**Exercise material:**
━━━━━━━━━━━━━━━━

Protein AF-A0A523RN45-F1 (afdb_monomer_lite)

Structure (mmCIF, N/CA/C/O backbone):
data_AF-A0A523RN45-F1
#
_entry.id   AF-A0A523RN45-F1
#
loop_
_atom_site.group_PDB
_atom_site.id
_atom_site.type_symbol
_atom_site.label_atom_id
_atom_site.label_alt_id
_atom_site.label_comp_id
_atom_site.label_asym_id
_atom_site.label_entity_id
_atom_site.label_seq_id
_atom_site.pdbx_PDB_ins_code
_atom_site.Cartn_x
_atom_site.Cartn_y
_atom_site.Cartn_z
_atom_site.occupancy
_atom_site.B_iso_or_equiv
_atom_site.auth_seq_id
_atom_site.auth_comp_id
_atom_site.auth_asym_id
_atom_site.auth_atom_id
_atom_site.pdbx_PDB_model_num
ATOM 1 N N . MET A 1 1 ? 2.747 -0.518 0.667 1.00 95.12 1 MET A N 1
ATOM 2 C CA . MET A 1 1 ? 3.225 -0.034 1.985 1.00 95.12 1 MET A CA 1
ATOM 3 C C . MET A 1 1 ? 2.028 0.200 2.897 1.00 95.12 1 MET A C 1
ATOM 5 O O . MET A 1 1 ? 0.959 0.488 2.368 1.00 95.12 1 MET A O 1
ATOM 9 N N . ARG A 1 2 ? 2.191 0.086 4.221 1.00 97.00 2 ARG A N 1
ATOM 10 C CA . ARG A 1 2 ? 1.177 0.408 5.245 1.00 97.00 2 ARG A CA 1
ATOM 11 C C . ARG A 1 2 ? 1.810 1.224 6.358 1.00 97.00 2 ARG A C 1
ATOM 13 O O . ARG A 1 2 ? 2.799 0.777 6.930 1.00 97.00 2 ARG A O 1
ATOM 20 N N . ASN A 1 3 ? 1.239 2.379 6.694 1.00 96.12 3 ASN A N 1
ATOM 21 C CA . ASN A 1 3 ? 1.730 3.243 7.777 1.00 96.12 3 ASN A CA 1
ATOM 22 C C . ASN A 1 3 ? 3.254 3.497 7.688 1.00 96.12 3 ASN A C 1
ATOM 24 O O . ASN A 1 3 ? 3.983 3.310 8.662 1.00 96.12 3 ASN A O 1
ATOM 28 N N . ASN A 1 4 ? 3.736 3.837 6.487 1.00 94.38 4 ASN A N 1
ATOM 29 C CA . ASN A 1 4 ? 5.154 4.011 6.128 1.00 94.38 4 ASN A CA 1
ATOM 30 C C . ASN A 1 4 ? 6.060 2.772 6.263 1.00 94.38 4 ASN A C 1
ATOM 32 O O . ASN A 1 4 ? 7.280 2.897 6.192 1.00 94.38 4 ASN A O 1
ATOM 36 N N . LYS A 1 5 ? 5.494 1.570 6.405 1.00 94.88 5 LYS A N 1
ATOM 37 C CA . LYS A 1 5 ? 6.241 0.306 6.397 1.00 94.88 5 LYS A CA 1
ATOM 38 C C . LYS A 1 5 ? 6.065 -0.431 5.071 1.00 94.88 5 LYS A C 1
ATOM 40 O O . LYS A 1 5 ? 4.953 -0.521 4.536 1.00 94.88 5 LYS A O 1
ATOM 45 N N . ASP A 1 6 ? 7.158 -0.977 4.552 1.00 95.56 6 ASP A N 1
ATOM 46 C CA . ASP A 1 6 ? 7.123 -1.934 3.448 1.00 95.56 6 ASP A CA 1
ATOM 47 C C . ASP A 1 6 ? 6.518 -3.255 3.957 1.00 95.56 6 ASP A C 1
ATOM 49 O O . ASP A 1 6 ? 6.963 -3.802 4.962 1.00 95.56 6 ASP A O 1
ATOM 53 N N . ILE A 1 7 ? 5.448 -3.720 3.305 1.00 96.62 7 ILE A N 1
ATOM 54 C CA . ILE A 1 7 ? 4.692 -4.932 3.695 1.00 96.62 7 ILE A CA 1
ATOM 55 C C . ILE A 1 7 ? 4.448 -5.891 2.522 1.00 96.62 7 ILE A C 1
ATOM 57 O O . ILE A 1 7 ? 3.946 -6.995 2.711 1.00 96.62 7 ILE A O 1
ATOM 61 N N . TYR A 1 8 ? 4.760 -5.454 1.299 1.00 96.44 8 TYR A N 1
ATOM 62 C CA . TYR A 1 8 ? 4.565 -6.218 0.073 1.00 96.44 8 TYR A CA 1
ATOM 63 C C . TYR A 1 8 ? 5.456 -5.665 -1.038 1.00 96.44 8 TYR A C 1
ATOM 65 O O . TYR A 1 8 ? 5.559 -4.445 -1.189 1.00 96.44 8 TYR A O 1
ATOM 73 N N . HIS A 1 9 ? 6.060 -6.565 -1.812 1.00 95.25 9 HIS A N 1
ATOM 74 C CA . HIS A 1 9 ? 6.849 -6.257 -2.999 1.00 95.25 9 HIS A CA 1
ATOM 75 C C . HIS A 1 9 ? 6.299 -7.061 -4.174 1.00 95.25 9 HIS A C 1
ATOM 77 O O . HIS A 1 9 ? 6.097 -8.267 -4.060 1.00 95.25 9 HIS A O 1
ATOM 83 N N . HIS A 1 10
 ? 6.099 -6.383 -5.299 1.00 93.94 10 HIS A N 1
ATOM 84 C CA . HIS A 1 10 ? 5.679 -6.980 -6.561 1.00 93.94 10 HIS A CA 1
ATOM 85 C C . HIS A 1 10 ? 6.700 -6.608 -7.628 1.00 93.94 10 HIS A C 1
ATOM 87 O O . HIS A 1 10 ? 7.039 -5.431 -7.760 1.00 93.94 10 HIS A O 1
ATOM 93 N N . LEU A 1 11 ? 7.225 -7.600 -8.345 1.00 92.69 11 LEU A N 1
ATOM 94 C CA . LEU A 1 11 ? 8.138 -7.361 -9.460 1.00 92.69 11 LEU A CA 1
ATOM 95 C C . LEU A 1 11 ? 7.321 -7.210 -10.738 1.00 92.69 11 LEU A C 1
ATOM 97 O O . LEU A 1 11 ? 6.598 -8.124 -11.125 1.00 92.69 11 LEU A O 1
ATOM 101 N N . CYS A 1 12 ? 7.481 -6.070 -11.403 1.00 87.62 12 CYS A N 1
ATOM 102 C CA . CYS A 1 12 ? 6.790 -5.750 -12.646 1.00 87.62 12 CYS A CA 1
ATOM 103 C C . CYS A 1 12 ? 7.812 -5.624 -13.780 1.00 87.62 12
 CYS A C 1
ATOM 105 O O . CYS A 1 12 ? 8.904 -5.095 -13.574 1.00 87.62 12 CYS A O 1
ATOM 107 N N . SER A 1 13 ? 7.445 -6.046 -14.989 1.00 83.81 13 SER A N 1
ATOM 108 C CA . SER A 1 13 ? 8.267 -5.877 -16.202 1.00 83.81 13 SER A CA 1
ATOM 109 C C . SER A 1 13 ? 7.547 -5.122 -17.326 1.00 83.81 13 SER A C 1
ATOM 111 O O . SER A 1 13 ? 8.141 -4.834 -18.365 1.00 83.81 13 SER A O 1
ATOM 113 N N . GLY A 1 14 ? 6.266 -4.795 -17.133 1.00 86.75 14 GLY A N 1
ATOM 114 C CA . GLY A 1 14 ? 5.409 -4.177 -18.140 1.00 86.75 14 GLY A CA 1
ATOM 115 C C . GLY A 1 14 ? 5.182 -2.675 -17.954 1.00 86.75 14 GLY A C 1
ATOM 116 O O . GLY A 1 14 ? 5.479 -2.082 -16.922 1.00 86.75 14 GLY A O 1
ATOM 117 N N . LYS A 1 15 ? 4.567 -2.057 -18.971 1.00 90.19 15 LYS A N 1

━━━━━━━━━━━━━━━━

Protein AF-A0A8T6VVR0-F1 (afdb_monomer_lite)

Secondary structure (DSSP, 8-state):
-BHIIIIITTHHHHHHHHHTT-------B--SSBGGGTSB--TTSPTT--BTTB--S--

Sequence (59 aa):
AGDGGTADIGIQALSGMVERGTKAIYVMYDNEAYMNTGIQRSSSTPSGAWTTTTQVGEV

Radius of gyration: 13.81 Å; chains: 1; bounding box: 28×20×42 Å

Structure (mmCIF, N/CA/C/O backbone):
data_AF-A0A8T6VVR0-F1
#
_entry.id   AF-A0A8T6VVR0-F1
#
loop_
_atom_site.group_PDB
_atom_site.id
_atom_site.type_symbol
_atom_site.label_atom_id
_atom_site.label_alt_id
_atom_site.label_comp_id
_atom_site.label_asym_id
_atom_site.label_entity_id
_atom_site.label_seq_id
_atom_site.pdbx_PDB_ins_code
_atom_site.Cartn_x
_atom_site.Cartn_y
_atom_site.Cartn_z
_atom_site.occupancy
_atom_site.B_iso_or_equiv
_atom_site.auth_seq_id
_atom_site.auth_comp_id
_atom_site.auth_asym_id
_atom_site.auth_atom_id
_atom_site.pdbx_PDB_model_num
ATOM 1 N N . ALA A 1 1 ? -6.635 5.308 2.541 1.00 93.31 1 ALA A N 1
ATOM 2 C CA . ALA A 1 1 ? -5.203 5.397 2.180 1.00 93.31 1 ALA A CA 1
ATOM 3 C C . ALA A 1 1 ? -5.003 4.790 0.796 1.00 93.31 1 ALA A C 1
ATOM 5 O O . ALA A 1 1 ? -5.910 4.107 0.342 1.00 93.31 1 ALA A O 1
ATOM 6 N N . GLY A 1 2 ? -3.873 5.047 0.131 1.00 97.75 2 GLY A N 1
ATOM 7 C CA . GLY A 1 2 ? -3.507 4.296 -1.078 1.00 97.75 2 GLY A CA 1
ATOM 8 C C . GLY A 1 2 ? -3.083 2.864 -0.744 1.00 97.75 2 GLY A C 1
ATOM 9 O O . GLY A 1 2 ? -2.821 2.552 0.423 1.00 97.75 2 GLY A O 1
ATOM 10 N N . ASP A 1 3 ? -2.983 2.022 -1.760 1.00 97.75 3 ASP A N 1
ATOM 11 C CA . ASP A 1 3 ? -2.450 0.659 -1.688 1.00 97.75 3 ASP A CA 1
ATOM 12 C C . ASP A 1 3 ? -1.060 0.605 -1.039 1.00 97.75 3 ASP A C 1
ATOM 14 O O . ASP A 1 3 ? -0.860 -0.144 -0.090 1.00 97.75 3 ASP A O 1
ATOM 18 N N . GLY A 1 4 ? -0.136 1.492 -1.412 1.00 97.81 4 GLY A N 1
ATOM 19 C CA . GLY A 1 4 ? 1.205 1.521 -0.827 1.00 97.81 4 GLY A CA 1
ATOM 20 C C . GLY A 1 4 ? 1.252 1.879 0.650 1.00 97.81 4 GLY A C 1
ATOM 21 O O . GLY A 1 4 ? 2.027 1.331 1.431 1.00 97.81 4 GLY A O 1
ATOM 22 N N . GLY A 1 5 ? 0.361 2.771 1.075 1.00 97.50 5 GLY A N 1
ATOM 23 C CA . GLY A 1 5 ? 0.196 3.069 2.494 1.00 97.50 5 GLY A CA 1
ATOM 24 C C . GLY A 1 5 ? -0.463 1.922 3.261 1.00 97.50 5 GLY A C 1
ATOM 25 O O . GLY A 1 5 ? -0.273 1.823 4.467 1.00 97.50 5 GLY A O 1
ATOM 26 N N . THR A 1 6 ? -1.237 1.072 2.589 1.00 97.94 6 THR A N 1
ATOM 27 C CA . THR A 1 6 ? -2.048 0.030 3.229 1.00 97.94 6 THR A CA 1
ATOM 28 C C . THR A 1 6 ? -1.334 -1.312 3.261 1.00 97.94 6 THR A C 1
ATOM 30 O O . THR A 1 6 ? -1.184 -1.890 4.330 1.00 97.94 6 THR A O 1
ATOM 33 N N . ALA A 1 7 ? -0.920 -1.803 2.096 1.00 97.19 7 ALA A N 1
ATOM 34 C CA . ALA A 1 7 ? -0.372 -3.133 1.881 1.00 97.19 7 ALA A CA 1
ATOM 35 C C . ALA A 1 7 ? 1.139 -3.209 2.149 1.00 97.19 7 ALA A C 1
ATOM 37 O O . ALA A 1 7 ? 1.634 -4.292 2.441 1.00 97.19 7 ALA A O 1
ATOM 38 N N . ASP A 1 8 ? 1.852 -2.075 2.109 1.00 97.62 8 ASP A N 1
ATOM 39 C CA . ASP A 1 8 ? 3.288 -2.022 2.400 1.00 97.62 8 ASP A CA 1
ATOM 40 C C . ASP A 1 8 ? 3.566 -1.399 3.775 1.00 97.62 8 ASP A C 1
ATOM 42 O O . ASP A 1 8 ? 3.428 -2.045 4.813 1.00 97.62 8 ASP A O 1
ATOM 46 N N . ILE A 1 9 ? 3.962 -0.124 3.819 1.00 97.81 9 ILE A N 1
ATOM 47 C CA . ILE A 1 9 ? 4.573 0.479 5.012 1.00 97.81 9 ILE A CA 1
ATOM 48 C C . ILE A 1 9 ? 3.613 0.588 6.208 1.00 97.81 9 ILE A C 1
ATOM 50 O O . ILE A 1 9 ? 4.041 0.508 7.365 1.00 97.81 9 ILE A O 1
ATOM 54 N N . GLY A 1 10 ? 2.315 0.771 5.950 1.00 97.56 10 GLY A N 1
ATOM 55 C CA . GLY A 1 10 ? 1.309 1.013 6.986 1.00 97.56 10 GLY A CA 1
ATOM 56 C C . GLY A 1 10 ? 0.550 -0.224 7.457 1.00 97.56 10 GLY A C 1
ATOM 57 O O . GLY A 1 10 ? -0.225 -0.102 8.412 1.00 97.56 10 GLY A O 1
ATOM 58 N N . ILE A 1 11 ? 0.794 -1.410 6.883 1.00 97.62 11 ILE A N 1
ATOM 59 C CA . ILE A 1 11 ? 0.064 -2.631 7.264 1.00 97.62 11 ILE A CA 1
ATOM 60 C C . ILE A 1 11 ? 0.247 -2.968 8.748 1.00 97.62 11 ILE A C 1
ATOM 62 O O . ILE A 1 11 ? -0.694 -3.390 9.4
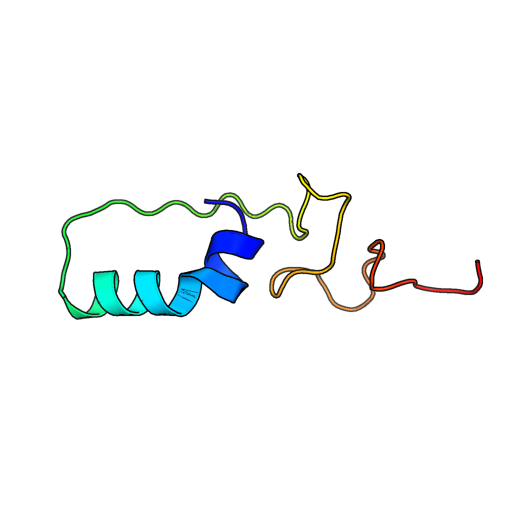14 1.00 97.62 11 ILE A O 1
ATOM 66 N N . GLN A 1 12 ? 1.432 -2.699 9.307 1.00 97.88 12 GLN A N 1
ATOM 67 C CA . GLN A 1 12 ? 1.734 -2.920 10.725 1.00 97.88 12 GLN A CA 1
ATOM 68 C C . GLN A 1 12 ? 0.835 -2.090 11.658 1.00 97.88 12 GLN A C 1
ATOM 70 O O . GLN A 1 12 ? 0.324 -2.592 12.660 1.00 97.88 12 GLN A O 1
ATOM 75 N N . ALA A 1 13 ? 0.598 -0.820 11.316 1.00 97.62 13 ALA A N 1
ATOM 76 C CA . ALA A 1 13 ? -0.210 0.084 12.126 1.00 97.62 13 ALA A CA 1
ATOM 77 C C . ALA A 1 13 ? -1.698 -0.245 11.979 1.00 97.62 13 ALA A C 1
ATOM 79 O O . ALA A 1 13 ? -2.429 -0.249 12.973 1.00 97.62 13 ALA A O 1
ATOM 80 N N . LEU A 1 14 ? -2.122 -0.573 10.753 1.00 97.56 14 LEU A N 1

━━━━━━━━━━━━━━━━

**Task instructions:** From the records above, print exactly the lines that run from the line with "Protein AF-A0A523RN45-F1 (afdb_monomer_lite)" to the line with "ATOM 36 N N", inclusive.

**Task output:**
Protein AF-A0A523RN45-F1 (afdb_monomer_lite)

Structure (mmCIF, N/CA/C/O backbone):
data_AF-A0A523RN45-F1
#
_entry.id   AF-A0A523RN45-F1
#
loop_
_atom_site.group_PDB
_atom_site.id
_atom_site.type_symbol
_atom_site.label_atom_id
_atom_site.label_alt_id
_atom_site.label_comp_id
_atom_site.label_asym_id
_atom_site.label_entity_id
_atom_site.label_seq_id
_atom_site.pdbx_PDB_ins_code
_atom_site.Cartn_x
_atom_site.Cartn_y
_atom_site.Cartn_z
_atom_site.occupancy
_atom_site.B_iso_or_equiv
_atom_site.auth_seq_id
_atom_site.auth_comp_id
_atom_site.auth_asym_id
_atom_site.auth_atom_id
_atom_site.pdbx_PDB_model_num
ATOM 1 N N . MET A 1 1 ? 2.747 -0.518 0.667 1.00 95.12 1 MET A N 1
ATOM 2 C CA . MET A 1 1 ? 3.225 -0.034 1.985 1.00 95.12 1 MET A CA 1
ATOM 3 C C . MET A 1 1 ? 2.028 0.200 2.897 1.00 95.12 1 MET A C 1
ATOM 5 O O . MET A 1 1 ? 0.959 0.488 2.368 1.00 95.12 1 MET A O 1
ATOM 9 N N . ARG A 1 2 ? 2.191 0.086 4.221 1.00 97.00 2 ARG A N 1
ATOM 10 C CA . ARG A 1 2 ? 1.177 0.408 5.245 1.00 97.00 2 ARG A CA 1
ATOM 11 C C . ARG A 1 2 ? 1.810 1.224 6.358 1.00 97.00 2 ARG A C 1
ATOM 13 O O . ARG A 1 2 ? 2.799 0.777 6.930 1.00 97.00 2 ARG A O 1
ATOM 20 N N . ASN A 1 3 ? 1.239 2.379 6.694 1.00 96.12 3 ASN A N 1
ATOM 21 C CA . ASN A 1 3 ? 1.730 3.243 7.777 1.00 96.12 3 ASN A CA 1
ATOM 22 C C . ASN A 1 3 ? 3.254 3.497 7.688 1.00 96.12 3 ASN A C 1
ATOM 24 O O . ASN A 1 3 ? 3.983 3.310 8.662 1.00 96.12 3 ASN A O 1
ATOM 28 N N . ASN A 1 4 ? 3.736 3.837 6.487 1.00 94.38 4 ASN A N 1
ATOM 29 C CA . ASN A 1 4 ? 5.154 4.011 6.128 1.00 94.38 4 ASN A CA 1
ATOM 30 C C . ASN A 1 4 ? 6.060 2.772 6.263 1.00 94.38 4 ASN A C 1
ATOM 32 O O . ASN A 1 4 ? 7.280 2.897 6.192 1.00 94.38 4 ASN A O 1
ATOM 36 N N . LYS A 1 5 ? 5.494 1.570 6.405 1.00 94.88 5 LYS A N 1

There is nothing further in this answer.